Today we celebrate a great and joyous solemnity: the falling asleep of the Mother of God in Jerusalem, and her bodily translation into glory.
“The Whole Mystery of the Economy”
The readings from Genesis, Ezekiel, and Proverbs present us with a series of images, all with reference to the Theotokos. She is the ladder ascending from earth to heaven, beheld by the patriarch Jacob in a vision (Gen. 28:12). She is Bethel, God’s house, and the gate of heaven (Gen. 28:17). She is the east gate of the Temple sanctuary, which remains shut – virginal: no man enters, “for the Lord, the God of Israel, has entered through it,” as Ezekial prophesies (Ez. 44:2). She is wisdom, or the house of wisdom, of which king Solomon speaks (Prov. 9:1)
These readings – from Genesis, Ezekiel, and Proverbs – represent the 3 divisions of the Jewish Bible: the Torah, the Prophets, and the Writings. Together they comprise a “bouquet” representing the whole of what we call the Old Covenant. It is as if to say: Mary is the sum towards which the whole history of Israel was pointing all along. She is the daughter of Zion, the hinge of salvation history. In her is the beginning of the New Covenant.
In the words of St John of Damascus, “in the name Theotokos is contained the whole mystery of the economy.” Economy – oikonomia, as we often hear in our hymns – refers to God’s ordering of his “household,” his governance of creation and history according to his plan for our salvation and glorification. There is an order to God’s plan, and a unity of meaning. This unity is revealed in the person of the Holy Virgin.

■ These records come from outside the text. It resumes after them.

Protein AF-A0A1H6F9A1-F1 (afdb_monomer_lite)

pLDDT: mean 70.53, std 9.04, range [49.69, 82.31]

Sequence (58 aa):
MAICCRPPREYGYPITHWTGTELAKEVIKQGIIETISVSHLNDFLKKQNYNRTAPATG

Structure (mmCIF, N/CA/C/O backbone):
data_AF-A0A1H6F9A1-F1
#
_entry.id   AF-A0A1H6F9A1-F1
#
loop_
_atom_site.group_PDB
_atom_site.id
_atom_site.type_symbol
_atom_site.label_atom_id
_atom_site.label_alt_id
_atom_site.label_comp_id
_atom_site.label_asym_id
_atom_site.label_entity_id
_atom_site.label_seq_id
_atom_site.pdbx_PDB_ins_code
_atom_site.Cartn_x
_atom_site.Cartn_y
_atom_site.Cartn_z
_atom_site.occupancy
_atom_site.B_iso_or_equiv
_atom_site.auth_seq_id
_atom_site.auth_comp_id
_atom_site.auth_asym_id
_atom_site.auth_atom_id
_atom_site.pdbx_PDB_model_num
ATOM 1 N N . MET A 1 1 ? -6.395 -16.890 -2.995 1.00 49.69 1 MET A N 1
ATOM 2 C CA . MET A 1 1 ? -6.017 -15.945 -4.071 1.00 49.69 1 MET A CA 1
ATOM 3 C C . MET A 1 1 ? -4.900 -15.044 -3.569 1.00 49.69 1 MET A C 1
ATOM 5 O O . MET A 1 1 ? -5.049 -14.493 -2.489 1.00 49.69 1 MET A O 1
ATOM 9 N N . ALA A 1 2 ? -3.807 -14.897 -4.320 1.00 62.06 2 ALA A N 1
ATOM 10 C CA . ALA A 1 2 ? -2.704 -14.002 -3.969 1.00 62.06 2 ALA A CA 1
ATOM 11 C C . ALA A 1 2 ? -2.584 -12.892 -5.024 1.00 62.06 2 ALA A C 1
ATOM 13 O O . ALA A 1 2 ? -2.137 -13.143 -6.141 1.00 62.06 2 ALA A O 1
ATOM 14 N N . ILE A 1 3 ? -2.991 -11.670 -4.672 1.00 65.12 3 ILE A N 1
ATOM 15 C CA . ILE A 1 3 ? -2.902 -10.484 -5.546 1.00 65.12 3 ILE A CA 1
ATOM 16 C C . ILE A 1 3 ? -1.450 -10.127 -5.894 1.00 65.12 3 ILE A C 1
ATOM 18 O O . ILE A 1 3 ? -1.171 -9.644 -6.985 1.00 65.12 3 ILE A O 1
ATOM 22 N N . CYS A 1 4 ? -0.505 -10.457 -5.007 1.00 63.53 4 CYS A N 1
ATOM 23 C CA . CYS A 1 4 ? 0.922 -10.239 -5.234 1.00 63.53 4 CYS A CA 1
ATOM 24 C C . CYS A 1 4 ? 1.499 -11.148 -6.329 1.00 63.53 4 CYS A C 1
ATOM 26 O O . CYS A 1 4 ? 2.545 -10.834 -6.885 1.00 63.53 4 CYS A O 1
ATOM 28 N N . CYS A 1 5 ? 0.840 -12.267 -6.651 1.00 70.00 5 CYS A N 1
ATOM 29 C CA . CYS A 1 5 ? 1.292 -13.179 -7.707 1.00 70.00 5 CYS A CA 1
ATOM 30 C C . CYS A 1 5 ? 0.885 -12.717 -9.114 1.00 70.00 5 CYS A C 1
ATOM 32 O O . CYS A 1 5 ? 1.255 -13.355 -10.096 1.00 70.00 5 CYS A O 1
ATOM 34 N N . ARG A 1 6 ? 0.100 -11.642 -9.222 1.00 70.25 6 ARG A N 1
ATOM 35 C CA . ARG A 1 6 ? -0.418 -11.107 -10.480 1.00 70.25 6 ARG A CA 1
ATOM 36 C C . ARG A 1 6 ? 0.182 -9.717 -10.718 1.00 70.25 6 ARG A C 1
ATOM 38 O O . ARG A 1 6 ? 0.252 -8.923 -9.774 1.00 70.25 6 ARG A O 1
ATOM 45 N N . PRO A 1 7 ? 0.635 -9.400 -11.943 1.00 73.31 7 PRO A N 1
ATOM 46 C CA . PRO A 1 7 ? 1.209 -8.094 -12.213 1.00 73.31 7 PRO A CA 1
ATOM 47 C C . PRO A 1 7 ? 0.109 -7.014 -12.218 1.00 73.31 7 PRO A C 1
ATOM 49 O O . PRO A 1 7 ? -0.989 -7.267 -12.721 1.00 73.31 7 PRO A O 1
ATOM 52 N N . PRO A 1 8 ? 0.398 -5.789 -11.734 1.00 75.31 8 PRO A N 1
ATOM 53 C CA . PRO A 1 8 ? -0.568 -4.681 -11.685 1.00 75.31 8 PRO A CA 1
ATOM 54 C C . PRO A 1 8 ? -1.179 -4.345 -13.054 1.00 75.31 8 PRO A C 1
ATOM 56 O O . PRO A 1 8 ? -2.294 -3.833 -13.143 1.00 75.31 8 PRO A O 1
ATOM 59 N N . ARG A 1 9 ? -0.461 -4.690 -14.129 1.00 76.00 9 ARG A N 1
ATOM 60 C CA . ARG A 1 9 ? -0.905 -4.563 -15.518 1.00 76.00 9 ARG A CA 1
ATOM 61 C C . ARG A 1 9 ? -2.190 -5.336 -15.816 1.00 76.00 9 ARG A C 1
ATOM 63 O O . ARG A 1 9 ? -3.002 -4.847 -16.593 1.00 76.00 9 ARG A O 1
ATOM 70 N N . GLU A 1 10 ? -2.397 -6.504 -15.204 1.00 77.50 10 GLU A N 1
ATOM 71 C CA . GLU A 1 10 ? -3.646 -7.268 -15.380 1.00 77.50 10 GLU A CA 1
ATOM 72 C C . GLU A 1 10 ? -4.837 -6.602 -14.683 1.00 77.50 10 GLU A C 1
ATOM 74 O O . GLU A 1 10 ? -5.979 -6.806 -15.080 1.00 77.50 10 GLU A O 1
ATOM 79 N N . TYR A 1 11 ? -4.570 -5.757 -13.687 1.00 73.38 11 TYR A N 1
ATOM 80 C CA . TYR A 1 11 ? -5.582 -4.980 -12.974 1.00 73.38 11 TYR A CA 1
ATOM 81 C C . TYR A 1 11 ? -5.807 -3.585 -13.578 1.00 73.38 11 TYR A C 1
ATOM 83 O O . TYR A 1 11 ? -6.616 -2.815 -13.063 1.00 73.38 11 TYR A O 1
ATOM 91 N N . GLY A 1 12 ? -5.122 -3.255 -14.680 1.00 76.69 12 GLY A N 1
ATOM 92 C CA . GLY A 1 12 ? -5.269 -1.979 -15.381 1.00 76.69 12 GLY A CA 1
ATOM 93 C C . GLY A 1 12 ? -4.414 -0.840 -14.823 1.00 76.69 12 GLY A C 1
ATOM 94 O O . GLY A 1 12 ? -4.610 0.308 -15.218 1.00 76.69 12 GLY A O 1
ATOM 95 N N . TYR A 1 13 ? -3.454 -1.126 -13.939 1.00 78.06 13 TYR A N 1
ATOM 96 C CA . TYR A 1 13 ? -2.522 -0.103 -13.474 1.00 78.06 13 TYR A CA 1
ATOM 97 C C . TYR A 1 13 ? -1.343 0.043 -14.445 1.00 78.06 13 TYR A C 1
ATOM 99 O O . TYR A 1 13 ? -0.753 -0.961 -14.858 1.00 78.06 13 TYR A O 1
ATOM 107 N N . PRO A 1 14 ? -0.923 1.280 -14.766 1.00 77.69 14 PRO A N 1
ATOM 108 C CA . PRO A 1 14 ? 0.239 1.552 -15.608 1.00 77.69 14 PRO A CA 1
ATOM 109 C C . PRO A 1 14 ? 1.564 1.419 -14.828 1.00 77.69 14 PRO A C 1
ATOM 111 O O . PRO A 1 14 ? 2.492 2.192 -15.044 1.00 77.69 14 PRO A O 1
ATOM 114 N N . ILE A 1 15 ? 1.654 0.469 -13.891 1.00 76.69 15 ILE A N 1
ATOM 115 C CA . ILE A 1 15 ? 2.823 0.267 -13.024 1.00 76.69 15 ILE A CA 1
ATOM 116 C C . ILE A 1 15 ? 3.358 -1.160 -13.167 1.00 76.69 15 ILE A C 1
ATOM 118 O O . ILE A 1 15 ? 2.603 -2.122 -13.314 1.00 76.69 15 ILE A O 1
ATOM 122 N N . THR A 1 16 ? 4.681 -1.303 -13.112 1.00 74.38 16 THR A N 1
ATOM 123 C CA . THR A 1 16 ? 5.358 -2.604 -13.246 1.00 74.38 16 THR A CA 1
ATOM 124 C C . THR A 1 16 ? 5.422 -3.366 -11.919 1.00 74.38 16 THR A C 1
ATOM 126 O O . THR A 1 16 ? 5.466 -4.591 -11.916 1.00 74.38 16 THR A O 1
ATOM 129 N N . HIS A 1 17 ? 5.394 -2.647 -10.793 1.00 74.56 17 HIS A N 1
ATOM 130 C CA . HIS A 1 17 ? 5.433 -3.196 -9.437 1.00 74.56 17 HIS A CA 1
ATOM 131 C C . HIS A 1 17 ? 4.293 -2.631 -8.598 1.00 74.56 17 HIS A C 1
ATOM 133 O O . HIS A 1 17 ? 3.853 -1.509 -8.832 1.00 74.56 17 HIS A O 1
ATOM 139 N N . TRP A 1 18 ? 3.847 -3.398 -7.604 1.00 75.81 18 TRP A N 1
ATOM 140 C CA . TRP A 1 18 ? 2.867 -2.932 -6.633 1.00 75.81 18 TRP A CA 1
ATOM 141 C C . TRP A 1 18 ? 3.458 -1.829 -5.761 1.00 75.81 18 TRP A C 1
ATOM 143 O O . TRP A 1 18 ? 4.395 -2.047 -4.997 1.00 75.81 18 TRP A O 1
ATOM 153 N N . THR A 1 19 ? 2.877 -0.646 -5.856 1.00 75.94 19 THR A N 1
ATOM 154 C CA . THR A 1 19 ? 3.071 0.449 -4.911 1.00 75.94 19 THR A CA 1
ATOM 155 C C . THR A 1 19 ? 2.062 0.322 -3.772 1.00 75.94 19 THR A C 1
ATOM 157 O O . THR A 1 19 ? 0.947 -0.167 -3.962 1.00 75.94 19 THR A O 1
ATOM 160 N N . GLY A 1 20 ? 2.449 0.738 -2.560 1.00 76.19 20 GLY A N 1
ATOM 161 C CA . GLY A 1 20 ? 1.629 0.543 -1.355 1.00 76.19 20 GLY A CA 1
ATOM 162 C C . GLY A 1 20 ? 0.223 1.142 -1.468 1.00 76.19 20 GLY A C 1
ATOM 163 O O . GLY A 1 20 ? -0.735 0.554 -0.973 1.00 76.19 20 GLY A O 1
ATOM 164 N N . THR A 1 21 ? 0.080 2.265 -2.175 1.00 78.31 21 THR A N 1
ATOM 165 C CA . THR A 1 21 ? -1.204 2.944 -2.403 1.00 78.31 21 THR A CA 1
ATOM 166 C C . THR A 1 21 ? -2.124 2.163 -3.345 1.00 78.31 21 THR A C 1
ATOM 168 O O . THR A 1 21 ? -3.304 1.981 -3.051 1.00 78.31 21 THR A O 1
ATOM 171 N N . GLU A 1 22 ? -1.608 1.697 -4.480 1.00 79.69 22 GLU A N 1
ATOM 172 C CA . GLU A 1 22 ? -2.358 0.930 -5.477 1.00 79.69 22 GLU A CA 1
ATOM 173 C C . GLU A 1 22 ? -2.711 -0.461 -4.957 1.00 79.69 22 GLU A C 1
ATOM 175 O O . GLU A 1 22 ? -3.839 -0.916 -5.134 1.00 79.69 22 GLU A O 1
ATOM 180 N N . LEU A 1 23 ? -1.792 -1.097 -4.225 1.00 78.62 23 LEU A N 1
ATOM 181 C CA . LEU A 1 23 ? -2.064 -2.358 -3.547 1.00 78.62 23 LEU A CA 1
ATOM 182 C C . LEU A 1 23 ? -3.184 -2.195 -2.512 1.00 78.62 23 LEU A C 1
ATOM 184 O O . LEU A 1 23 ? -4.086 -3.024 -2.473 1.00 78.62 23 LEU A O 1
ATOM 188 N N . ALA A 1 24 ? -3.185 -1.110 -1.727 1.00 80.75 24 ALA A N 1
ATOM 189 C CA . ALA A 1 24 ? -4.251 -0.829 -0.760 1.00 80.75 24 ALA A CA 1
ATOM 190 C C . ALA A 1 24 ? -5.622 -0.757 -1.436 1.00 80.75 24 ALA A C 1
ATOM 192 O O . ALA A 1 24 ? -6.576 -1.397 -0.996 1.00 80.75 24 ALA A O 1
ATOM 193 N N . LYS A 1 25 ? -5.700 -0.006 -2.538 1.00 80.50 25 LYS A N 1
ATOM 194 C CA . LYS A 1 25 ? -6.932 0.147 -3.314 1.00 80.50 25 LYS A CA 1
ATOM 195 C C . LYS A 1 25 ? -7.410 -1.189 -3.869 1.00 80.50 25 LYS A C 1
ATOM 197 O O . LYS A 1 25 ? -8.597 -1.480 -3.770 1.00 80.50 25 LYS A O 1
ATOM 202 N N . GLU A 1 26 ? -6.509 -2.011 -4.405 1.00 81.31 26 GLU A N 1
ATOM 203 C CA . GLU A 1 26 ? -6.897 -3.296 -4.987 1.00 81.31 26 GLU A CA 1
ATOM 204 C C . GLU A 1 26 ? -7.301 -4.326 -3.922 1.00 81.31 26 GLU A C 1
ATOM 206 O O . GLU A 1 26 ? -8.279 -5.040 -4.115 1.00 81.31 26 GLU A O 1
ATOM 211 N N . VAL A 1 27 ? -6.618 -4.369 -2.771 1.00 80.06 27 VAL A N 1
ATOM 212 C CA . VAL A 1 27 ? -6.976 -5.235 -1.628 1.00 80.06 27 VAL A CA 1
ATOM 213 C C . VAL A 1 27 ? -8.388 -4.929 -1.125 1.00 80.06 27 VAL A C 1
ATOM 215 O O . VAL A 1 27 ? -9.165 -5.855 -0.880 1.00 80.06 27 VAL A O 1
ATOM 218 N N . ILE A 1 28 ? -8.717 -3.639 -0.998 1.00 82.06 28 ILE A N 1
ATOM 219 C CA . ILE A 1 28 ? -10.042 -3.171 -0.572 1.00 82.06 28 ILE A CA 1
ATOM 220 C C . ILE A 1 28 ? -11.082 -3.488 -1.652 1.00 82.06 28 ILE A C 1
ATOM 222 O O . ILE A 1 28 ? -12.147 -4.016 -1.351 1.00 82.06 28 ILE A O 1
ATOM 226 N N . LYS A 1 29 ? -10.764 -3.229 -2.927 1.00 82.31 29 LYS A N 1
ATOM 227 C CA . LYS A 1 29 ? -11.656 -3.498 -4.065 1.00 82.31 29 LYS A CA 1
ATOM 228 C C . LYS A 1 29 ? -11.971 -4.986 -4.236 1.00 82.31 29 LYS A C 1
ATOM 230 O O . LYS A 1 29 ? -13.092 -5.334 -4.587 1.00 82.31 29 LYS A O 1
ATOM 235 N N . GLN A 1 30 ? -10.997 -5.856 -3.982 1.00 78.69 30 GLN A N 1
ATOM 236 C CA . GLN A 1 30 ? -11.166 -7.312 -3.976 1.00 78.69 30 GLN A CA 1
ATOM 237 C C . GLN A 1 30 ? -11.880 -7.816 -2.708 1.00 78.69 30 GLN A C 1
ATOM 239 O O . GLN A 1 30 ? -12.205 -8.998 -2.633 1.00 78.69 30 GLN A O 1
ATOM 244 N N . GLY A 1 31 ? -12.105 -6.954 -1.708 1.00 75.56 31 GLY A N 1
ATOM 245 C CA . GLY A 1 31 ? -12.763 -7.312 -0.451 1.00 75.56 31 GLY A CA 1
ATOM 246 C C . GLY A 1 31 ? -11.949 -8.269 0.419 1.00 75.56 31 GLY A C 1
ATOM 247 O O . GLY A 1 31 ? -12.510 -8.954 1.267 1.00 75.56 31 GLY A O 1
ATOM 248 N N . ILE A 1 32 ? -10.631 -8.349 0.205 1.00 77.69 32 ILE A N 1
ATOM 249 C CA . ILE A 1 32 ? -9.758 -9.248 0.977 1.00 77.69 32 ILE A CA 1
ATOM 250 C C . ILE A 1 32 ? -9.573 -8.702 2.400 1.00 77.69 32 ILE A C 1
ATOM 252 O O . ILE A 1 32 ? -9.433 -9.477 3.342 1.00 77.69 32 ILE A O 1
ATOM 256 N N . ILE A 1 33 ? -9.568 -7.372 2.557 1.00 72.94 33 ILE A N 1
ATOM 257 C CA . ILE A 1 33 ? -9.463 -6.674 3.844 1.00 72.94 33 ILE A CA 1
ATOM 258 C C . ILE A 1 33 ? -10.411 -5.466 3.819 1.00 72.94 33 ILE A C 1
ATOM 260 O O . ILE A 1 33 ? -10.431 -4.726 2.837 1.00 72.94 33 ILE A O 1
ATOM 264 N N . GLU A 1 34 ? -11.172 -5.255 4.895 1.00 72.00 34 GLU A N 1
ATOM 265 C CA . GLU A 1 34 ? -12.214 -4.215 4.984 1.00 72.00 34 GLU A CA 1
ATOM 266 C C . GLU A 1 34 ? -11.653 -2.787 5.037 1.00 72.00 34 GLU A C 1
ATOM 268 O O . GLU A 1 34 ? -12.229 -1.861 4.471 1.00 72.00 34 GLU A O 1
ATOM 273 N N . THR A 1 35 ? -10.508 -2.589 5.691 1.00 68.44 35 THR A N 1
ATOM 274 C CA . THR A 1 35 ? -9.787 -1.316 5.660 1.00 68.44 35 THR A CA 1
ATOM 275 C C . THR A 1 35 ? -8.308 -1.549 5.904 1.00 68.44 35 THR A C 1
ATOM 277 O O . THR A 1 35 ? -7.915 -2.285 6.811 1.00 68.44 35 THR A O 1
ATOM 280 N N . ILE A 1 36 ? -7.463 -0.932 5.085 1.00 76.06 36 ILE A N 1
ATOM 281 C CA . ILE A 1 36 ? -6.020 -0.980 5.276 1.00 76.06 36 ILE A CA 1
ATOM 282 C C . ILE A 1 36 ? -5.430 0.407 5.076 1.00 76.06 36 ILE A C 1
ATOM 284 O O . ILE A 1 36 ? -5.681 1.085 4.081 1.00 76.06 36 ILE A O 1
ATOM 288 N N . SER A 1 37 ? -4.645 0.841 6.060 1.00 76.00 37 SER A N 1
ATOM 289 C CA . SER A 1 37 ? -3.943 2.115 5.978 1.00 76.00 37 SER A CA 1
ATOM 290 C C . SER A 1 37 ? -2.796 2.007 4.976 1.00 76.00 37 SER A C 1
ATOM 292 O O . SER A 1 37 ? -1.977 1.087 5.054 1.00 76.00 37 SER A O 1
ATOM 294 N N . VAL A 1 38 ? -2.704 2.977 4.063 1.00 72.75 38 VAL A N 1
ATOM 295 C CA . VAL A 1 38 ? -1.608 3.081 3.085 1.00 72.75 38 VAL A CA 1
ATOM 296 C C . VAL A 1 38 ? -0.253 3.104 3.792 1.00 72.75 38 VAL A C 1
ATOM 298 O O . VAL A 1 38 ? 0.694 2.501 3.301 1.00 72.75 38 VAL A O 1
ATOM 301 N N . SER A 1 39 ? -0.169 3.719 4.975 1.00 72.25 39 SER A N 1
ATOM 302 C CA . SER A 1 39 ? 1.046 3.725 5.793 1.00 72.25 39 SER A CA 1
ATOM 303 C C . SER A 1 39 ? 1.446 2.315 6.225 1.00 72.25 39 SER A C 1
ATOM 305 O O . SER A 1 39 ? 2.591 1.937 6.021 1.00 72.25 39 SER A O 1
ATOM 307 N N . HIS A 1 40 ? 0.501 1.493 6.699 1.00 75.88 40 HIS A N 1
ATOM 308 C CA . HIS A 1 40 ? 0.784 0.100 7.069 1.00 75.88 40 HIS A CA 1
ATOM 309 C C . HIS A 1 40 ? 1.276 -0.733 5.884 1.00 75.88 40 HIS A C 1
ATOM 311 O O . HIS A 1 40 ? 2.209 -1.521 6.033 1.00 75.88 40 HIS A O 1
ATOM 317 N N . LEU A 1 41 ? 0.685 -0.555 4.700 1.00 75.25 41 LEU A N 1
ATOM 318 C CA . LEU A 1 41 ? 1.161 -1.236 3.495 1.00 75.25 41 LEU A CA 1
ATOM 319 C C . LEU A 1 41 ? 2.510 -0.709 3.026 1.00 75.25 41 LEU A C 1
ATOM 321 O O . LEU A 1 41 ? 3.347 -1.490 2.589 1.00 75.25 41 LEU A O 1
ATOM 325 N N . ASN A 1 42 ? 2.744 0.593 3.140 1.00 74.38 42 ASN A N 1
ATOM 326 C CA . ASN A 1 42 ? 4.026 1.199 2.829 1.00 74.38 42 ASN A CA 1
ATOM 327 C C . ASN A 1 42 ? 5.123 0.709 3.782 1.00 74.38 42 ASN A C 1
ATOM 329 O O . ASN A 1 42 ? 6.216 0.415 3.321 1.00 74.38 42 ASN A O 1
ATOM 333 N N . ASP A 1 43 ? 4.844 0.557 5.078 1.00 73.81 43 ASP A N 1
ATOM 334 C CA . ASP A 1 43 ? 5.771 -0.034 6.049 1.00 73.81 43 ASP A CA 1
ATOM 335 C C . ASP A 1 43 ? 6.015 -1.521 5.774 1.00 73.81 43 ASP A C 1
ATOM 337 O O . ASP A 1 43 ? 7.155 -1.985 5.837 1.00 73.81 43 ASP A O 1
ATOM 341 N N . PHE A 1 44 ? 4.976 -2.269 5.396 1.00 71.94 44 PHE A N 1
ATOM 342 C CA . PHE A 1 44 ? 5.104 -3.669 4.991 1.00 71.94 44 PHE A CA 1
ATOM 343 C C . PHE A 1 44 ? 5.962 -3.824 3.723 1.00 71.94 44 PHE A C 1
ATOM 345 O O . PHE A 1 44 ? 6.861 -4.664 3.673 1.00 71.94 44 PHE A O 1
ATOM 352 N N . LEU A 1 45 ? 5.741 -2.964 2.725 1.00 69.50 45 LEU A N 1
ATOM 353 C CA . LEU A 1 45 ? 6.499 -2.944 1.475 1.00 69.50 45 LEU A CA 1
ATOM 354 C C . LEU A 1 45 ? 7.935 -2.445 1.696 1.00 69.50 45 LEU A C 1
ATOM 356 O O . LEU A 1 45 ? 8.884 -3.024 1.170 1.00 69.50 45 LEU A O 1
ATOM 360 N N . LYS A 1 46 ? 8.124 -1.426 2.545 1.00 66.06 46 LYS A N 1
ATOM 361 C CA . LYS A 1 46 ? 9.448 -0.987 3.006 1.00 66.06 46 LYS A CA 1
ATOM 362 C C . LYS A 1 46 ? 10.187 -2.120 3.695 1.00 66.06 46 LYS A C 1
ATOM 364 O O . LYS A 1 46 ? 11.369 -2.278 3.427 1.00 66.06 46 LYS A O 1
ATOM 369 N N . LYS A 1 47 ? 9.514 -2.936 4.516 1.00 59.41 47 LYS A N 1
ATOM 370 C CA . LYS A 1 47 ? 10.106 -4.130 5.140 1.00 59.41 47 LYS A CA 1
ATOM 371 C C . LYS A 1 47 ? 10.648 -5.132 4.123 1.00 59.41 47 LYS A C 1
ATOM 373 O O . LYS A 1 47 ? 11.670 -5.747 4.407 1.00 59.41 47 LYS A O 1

Mary’s role in this economy, her identity as “Mother,” does not end with giving birth or rearing her child. We see her not only at the Annunciation and the birth of Jesus, but also at his first miracle in Cana, at the foot of the Cross, and with the Church at Pentecost. As St John of Damascus said, “the whole mystery of the economy.”
In the festal cycle of our liturgical year, which begins September 1, the first great feast is the birth of the Theotokos, on Sept 8. The last great feast is today, her falling asleep and bodily assumption into heaven. Our liturgical remembrance of Christ’s work of salvation begins and ends with Mary. We begin with her birth, we end with her glorification. “In the name Theotokos is contained the whole mystery of the economy.